What to produce:
In the records below, find the line containing "4 GLU A CA 1", then print it and every following line exactly, through the last, without pictures.

Data entries
____

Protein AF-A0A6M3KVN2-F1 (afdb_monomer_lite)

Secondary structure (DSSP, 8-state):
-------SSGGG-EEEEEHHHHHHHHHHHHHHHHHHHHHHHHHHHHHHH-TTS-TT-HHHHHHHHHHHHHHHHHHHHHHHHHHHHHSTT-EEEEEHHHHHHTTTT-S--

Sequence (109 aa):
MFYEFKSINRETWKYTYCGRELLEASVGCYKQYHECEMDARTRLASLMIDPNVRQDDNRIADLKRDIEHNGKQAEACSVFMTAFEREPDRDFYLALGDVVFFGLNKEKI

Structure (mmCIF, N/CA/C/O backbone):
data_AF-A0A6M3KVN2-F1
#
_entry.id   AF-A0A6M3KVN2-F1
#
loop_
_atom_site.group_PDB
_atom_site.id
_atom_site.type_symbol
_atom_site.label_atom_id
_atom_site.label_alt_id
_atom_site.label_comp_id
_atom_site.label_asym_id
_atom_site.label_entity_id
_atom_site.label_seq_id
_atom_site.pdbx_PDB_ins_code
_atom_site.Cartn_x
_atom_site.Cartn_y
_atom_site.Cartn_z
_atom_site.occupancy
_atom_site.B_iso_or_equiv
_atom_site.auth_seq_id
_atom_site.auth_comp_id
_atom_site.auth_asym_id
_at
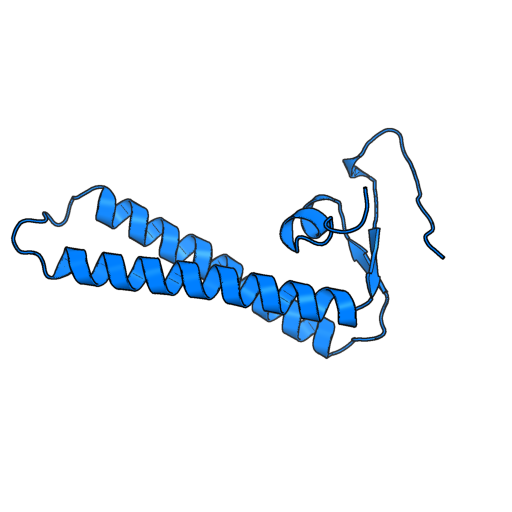om_site.auth_atom_id
_atom_site.pdbx_PDB_model_num
ATOM 1 N N . MET A 1 1 ? -16.113 9.172 24.947 1.00 35.44 1 MET A N 1
ATOM 2 C CA . MET A 1 1 ? -15.417 9.261 26.251 1.00 35.44 1 MET A CA 1
ATOM 3 C C . MET A 1 1 ? -14.240 8.298 26.159 1.00 35.44 1 MET A C 1
ATOM 5 O O . MET A 1 1 ? -14.473 7.101 26.111 1.00 35.44 1 MET A O 1
ATOM 9 N N . PHE A 1 2 ? -13.018 8.803 25.963 1.00 45.31 2 PHE A N 1
ATOM 10 C CA . PHE A 1 2 ? -11.832 7.970 25.725 1.00 45.31 2 PHE A CA 1
ATOM 11 C C . PHE A 1 2 ? -11.335 7.371 27.047 1.00 45.31 2 PHE A C 1
ATOM 13 O O . PHE A 1 2 ? -11.029 8.115 27.976 1.00 45.31 2 PHE A O 1
ATOM 20 N N . TYR A 1 3 ? -11.249 6.043 27.136 1.00 44.53 3 TYR A N 1
ATOM 21 C CA . TYR A 1 3 ? -10.594 5.359 28.253 1.00 44.53 3 TYR A CA 1
ATOM 22 C C . TYR A 1 3 ? -9.148 5.034 27.862 1.00 44.53 3 TYR A C 1
ATOM 24 O O . TYR A 1 3 ? -8.878 4.043 27.190 1.00 44.53 3 TYR A O 1
ATOM 32 N N . GLU A 1 4 ? -8.209 5.887 28.273 1.00 49.03 4 GLU A N 1
ATOM 33 C CA . GLU A 1 4 ? -6
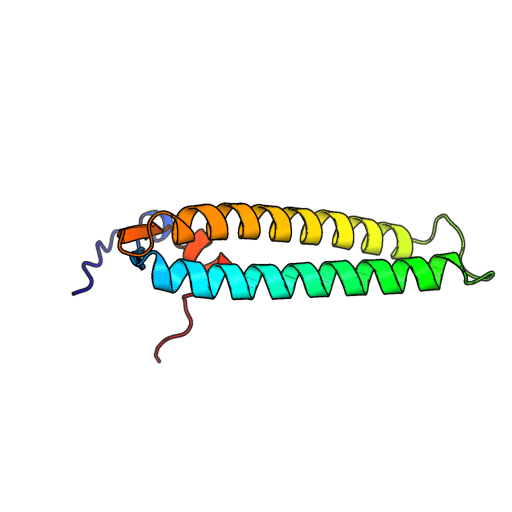.773 5.611 28.175 1.00 49.03 4 GLU A CA 1
ATOM 34 C C . GLU A 1 4 ? -6.338 4.668 29.311 1.00 49.03 4 GLU A C 1
ATOM 36 O O . GLU A 1 4 ? -6.320 5.056 30.480 1.00 49.03 4 GLU A O 1
ATOM 41 N N . PHE A 1 5 ? -5.920 3.444 28.985 1.00 51.78 5 PHE A N 1
ATOM 42 C CA . PHE A 1 5 ? -5.180 2.583 29.915 1.00 51.78 5 PHE A CA 1
ATOM 43 C C . PHE A 1 5 ? -3.672 2.831 29.736 1.00 51.78 5 PHE A C 1
ATOM 45 O O . PHE A 1 5 ? -3.032 2.262 28.852 1.00 51.78 5 PHE A O 1
ATOM 52 N N . LYS A 1 6 ? -3.087 3.714 30.557 1.00 48.75 6 LYS A N 1
ATOM 53 C CA . LYS A 1 6 ? -1.648 4.040 30.503 1.00 48.75 6 LYS A CA 1
ATOM 54 C C . LYS A 1 6 ? -0.832 3.075 31.359 1.00 48.75 6 LYS A C 1
ATOM 56 O O . LYS A 1 6 ? -0.611 3.312 32.542 1.00 48.75 6 LYS A O 1
ATOM 61 N N . SER A 1 7 ? -0.356 1.994 30.750 1.00 55.06 7 SER A N 1
ATOM 62 C CA . SER A 1 7 ? 0.783 1.231 31.278 1.00 55.06 7 SER A CA 1
ATOM 63 C C . SER A 1 7 ? 2.101 1.941 30.919 1.00 55.06 7 SER A C 1
ATOM 65 O O . SER A 1 7 ? 2.164 2.689 29.940 1.00 55.06 7 SER A O 1
ATOM 67 N N . ILE A 1 8 ? 3.158 1.719 31.710 1.00 61.12 8 ILE A N 1
ATOM 68 C CA . ILE A 1 8 ? 4.497 2.318 31.527 1.00 61.12 8 ILE A CA 1
ATOM 69 C C . ILE A 1 8 ? 5.118 1.919 30.170 1.00 61.12 8 ILE A C 1
ATOM 71 O O . ILE A 1 8 ? 5.954 2.645 29.635 1.00 61.12 8 ILE A O 1
ATOM 75 N N . ASN A 1 9 ? 4.676 0.806 29.571 1.00 64.88 9 ASN A N 1
ATOM 76 C CA . ASN A 1 9 ? 5.130 0.360 28.256 1.00 64.88 9 ASN A CA 1
ATOM 77 C C . ASN A 1 9 ? 4.167 0.816 27.138 1.00 64.88 9 ASN A C 1
ATOM 79 O O . ASN A 1 9 ? 3.015 0.378 27.086 1.00 64.88 9 ASN A O 1
ATOM 83 N N . ARG A 1 10 ? 4.649 1.656 26.211 1.00 61.28 10 ARG A N 1
ATOM 84 C CA . ARG A 1 10 ? 3.866 2.196 25.078 1.00 61.28 10 ARG A CA 1
ATOM 85 C C . ARG A 1 10 ? 3.326 1.117 24.135 1.00 61.28 10 ARG A C 1
ATOM 87 O O . ARG A 1 10 ? 2.303 1.334 23.499 1.00 61.28 10 ARG A O 1
ATOM 94 N N . GLU A 1 11 ? 3.957 -0.054 24.080 1.00 64.50 11 GLU A N 1
ATOM 95 C CA . GLU A 1 11 ? 3.497 -1.191 23.264 1.00 64.50 11 GLU A CA 1
ATOM 96 C C . GLU A 1 11 ? 2.162 -1.778 23.746 1.00 64.50 11 GLU A C 1
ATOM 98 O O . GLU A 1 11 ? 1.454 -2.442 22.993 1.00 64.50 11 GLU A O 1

____

Solution to the exercise:
.773 5.611 28.175 1.00 49.03 4 GLU A CA 1
ATOM 34 C C . GLU A 1 4 ? -6.338 4.668 29.311 1.00 49.03 4 GLU A C 1
ATOM 36 O O . GLU A 1 4 ? -6.320 5.056 30.480 1.00 49.03 4 GLU A O 1
ATOM 41 N N . PHE A 1 5 ? -5.920 3.444 28.985 1.00 51.78 5 PHE A N 1
ATOM 42 C CA . PHE A 1 5 ? -5.180 2.583 29.915 1.00 51.78 5 PHE A CA 1
ATOM 43 C C . PHE A 1 5 ? -3.672 2.831 29.736 1.00 51.78 5 PHE A C 1
ATOM 45 O O . PHE A 1 5 ? -3.032 2.262 28.852 1.00 51.78 5 PHE A O 1
ATOM 52 N N . LYS A 1 6 ? -3.087 3.714 30.557 1.00 48.75 6 LYS A N 1
ATOM 53 C CA . LYS A 1 6 ? -1.648 4.040 30.503 1.00 48.75 6 LYS A CA 1
ATOM 54 C C . LYS A 1 6 ? -0.832 3.075 31.359 1.00 48.75 6 LYS A C 1
ATOM 56 O O . LYS A 1 6 ? -0.611 3.312 32.542 1.00 48.75 6 LYS A O 1
ATOM 61 N N . SER A 1 7 ? -0.356 1.994 30.750 1.00 55.06 7 SER A N 1
ATOM 62 C CA . SER A 1 7 ? 0.783 1.231 31.278 1.00 55.06 7 SER A CA 1
ATOM 63 C C . SER A 1 7 ? 2.101 1.941 30.919 1.00 55.06 7 SER A C 1
ATOM 65 O O . SER A 1 7 ? 2.164 2.689 29.940 1.00 55.06 7 SER A O 1
ATOM 67 N N . ILE A 1 8 ? 3.158 1.719 31.710 1.00 61.12 8 ILE A N 1
ATOM 68 C CA . ILE A 1 8 ? 4.497 2.318 31.527 1.00 61.12 8 ILE A CA 1
ATOM 69 C C . ILE A 1 8 ? 5.118 1.919 30.170 1.00 61.12 8 ILE A C 1
ATOM 71 O O . ILE A 1 8 ? 5.954 2.645 29.635 1.00 61.12 8 ILE A O 1
ATOM 75 N N . ASN A 1 9 ? 4.676 0.806 29.571 1.00 64.88 9 ASN A N 1
ATOM 76 C CA . ASN A 1 9 ? 5.130 0.360 28.256 1.00 64.88 9 ASN A CA 1
ATOM 77 C C . ASN A 1 9 ? 4.167 0.816 27.138 1.00 64.88 9 ASN A C 1
ATOM 79 O O . ASN A 1 9 ? 3.015 0.378 27.086 1.00 64.88 9 ASN A O 1
ATOM 83 N N . ARG A 1 10 ? 4.649 1.656 26.211 1.00 61.28 10 ARG A N 1
ATOM 84 C CA . ARG A 1 10 ? 3.866 2.196 25.078 1.00 61.28 10 ARG A CA 1
ATOM 85 C C . ARG A 1 10 ? 3.326 1.117 24.135 1.00 61.28 10 ARG A C 1
ATOM 87 O O . ARG A 1 10 ? 2.303 1.334 23.499 1.00 61.28 10 ARG A O 1
ATOM 94 N N . GLU A 1 11 ? 3.957 -0.054 24.080 1.00 64.50 11 GLU A N 1
ATOM 95 C CA . GLU A 1 11 ? 3.497 -1.191 23.264 1.00 64.50 11 GLU A CA 1
ATOM 96 C C . GLU A 1 11 ? 2.162 -1.778 23.746 1.00 64.50 11 GLU A C 1
ATOM 98 O O . GLU A 1 11 ? 1.454 -2.442 22.993 1.00 64.50 11 GLU A O 1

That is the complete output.